Samples

This chapter describes how to set up repositories of Glyph samples and how to carefully filter the global repository so that it can be used for training.

Note: To use this feature, make sure the advanced SAMPLES topic is activated. If not, select the SAMPLES topic in the Tools | Advanced Topics... menu (and restart the application).

Audiveris basic classifier is a Glyph classifier, which means that it needs to be trained with glyph samples (a sample is basically a glyph with the related shape).


Table of contents

  1. Initial samples
  2. Sampling a Sheet or a Book
  3. Sample Repository
    1. Sample Selection
    2. Sample Editing
  4. Merging Repositories

Initial samples

There is an Audiveris Google drive located at https://drive.google.com/drive/u/1/folders/0B9_F5tULPk_oeEU0a2Z1U0gwLTg?resourcekey=0-W_yyQcPj9JL9Bc2bKTAtrg

It contains training data, organized by folders. Let’s inspect folder 5.3 which is the more recent folder as of this writing.

This folder contains three files:

File Name Size Content
samples.zip 4 MB ~15000 samples
images.zip 453 MB ~3500 sheet images
basic-classifier.zip 0.3 MB Resulting trained model

The samples.zip file is the global repository. It’s the one that has been used to train the Glyph classifier provided with latest Audiveris release.

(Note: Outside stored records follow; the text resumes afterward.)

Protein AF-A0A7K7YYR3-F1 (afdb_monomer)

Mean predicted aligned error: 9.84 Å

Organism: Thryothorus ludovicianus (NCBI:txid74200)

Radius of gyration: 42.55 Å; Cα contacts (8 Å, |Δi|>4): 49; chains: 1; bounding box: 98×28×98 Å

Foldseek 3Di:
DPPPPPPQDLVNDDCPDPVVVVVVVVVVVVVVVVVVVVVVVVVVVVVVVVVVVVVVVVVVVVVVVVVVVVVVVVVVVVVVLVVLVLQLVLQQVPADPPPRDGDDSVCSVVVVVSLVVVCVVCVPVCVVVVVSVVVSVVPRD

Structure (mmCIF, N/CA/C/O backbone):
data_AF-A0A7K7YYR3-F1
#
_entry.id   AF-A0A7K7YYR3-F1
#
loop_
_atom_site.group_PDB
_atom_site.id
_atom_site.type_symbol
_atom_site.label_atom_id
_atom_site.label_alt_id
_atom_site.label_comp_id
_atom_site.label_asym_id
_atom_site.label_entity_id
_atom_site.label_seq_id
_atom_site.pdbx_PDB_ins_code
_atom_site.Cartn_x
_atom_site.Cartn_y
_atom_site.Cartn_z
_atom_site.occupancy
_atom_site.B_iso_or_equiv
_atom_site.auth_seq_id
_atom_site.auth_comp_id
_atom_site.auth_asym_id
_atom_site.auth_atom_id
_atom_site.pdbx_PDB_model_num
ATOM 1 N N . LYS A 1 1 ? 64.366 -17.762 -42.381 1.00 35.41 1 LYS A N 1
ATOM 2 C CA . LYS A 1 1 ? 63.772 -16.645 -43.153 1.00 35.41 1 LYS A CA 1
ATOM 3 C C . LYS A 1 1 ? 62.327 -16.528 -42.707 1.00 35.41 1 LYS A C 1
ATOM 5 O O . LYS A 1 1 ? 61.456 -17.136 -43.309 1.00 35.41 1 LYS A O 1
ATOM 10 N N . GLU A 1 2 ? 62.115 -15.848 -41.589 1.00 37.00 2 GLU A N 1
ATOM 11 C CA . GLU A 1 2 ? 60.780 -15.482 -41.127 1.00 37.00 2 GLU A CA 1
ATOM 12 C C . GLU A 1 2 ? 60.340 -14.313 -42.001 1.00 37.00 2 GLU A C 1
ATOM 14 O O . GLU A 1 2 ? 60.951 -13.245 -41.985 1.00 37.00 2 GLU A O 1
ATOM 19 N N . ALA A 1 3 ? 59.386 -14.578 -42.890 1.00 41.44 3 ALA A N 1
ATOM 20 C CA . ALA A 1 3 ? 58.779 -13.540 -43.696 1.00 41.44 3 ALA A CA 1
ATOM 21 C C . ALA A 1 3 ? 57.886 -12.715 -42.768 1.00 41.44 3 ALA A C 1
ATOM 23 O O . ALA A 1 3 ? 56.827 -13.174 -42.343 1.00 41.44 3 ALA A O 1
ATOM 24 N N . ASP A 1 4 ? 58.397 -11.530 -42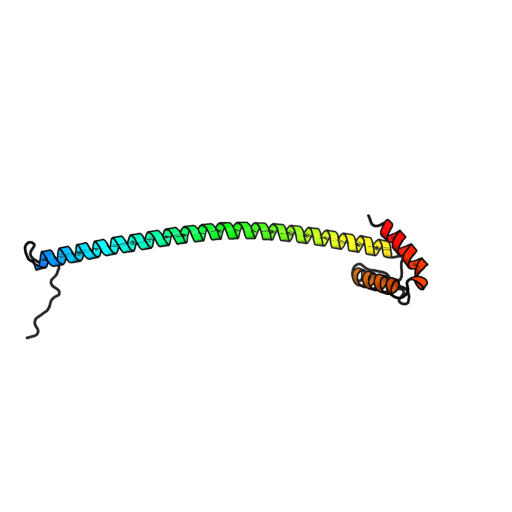.442 1.00 42.44 4 ASP A N 1
ATOM 25 C CA . ASP A 1 4 ? 57.719 -10.349 -41.913 1.00 42.44 4 ASP A CA 1
ATOM 26 C C . ASP A 1 4 ? 56.309 -10.235 -42.514 1.00 42.44 4 ASP A C 1
ATOM 28 O O . ASP A 1 4 ? 56.099 -9.626 -43.563 1.00 42.44 4 ASP A O 1
ATOM 32 N N . THR A 1 5 ? 55.334 -10.888 -41.879 1.00 45.81 5 THR A N 1
ATOM 33 C CA . THR A 1 5 ? 53.918 -10.742 -42.215 1.00 45.81 5 THR A CA 1
ATOM 34 C C . THR A 1 5 ? 53.445 -9.512 -41.458 1.00 45.81 5 THR A C 1
ATOM 36 O O . THR A 1 5 ? 52.688 -9.603 -40.497 1.00 45.81 5 THR A O 1
ATOM 39 N N . LYS A 1 6 ? 53.979 -8.348 -41.844 1.00 49.88 6 LYS A N 1
ATOM 40 C CA . LYS A 1 6 ? 53.377 -7.065 -41.492 1.00 49.88 6 LYS A CA 1
ATOM 41 C C . LYS A 1 6 ? 51.923 -7.150 -41.920 1.00 49.88 6 LYS A C 1
ATOM 43 O O . LYS A 1 6 ? 51.659 -7.414 -43.094 1.00 49.88 6 LYS A O 1
ATOM 48 N N . GLU A 1 7 ? 51.003 -6.944 -40.982 1.00 54.12 7 GLU A N 1
ATOM 49 C CA . GLU A 1 7 ? 49.636 -6.553 -41.312 1.00 54.12 7 GLU A CA 1
ATOM 50 C C . GLU A 1 7 ? 49.751 -5.374 -42.279 1.00 54.12 7 GLU A C 1
ATOM 52 O O . GLU A 1 7 ? 50.109 -4.264 -41.881 1.00 54.12 7 GLU A O 1
ATOM 57 N N . ARG A 1 8 ? 49.581 -5.642 -43.580 1.00 56.56 8 ARG A N 1
ATOM 58 C CA . ARG A 1 8 ? 49.575 -4.599 -44.600 1.00 56.56 8 ARG A CA 1
ATOM 59 C C . ARG A 1 8 ? 48.502 -3.613 -44.186 1.00 56.56 8 ARG A C 1
ATOM 61 O O . ARG A 1 8 ? 47.345 -3.989 -43.994 1.00 56.56 8 ARG A O 1
ATOM 68 N N . SER A 1 9 ? 48.908 -2.363 -44.016 1.00 64.81 9 SER A N 1
ATOM 69 C CA . SER A 1 9 ? 47.984 -1.285 -43.718 1.00 64.81 9 SER A CA 1
ATOM 70 C C . SER A 1 9 ? 46.947 -1.227 -44.839 1.00 64.81 9 SER A C 1
ATOM 72 O O . SER A 1 9 ? 47.283 -1.448 -45.999 1.00 64.81 9 SER A O 1
ATOM 74 N N . VAL A 1 10 ? 45.688 -0.899 -44.537 1.00 63.25 10 VAL A N 1
ATOM 75 C CA . VAL A 1 10 ? 44.636 -0.714 -45.562 1.00 63.25 10 VAL A CA 1
ATOM 76 C C . VAL A 1 10 ? 45.073 0.262 -46.666 1.00 63.25 10 VAL A C 1
ATOM 78 O O . VAL A 1 10 ? 44.607 0.176 -47.800 1.00 63.25 10 VAL A O 1
ATOM 81 N N . PHE A 1 11 ? 45.989 1.176 -46.335 1.00 68.94 11 PHE A N 1
ATOM 82 C CA . PHE A 1 11 ? 46.579 2.143 -47.257 1.00 68.94 11 PHE A CA 1
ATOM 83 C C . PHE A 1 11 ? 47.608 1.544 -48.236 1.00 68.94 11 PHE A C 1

We begin by downloading this archive (without expanding it) into our own config/train folder (see its precise location in [Folders] section).
We will then be able to augment this collection on our own.

We can also download the images.zip file which is not mandatory for training, but which will help us see most samples within their sheet context.

Sampling a Sheet or a Book

After perhaps some manual corrections, when we are really satisfied with all the glyphs recognized in a given sheet, we can save the sheet data as training samples. This is done via the pulldown Sheet | Sample sheet Symbols menu.

We can also use the pulldown Book | Sample book Symbols menu if we are comfortable with all the book sheets.

Data is saved under two zip archives located in the book folder. In say the foo book folder, there will be:

  • foo-samples.zip for the collection of samples (this is the book sample repository)
  • foo-images.zip for the containing sheet images.

It is a good practice to work on one book at a time, and only merge a book repository into the global repository when the book data has been thoroughly verified and its samples carefully filtered.

Sample Repository

The purpose of the Sample Repository dialog is to provide a user interface to visually review some or all of the various SAMPLES which could be used for training the classifier.

The main objective is to easily identify samples which have been assigned a wrong shape. Using them as part of the training base could severely impact Audiveris recognition efficiency. So the strategy, when such a wrong sample has been identified, is to remove it from the repository or to assign it a correct shape.

To work on the GLOBAL repository, we use the Tools | Browse Global Repository... pulldown menu. It will work on the samples.zip and images.zip files if any are found in our own config/train folder (see Train folder section).

To work on a book repository, we use the Book | View Book Repository... pulldown menu. We will be able to pick and merge book repositories into the GLOBAL repository later on, because the training process uses only the GLOBAL repository.

Either way, the repository user interface is the same:

The repository interface is organized as follows:

  • Left column:
    • Shapes selector
  • Middle column:
    • Sheets selector
    • Sample board
    • Classifier board
  • Right column:
    • Samples selector
    • Sample context

Sample Selection

  1. Initially, all panes are empty except the Sheets selector which appears populated with sheets names.
    These are the sheets available in the underlying repository (either the book sheets for a book repository, or all registered sheets so far for the global repository).
    There are a few special sheets, all prefixed by # SYMBOLS FROM FONT #, which are not real sheets, but gather all the synthetic samples built from Audiveris musical and textual font families.
    We can select one or several sheets in the Sheets selector.

  2. The Shapes selector gets populated as soon as sheets are selected.
    We can now select the shapes of interest.

  3. The Samples selector gets populated as soon as shapes get selected.
    The samples are gathered by shape. In a shape collection, via a right-click, we can sort samples by width, height, height or grade.
    The synthetic samples (there are a handful of these in each shape collection) are displayed with a green background.
    Only one sample can be selected at a time.

  4. If an image is available for the sheet which contains the sample at hand, the Sample context panel displays the selected sample in its sheet context.
    This can be helpful for visual checking.

Sample Editing

The selected sample can be:

  • Removed from the repository.
    This is done by typing the DELETE key or clicking on the Remove button in the Sample board or selecting the Remove item in the sample right-click menu.
  • Assigned to a new shape.
    This is done by clicking on the Assign to button in the Sample board or selecting the Assign to item in the sample right-click menu, and then selecting the new shape.

Merging Repositories

When we are satisfied with a book repository we can push its content to the global repository.

We do so from the book repository interface, by selecting the pulldown menu Repository | Push to Global.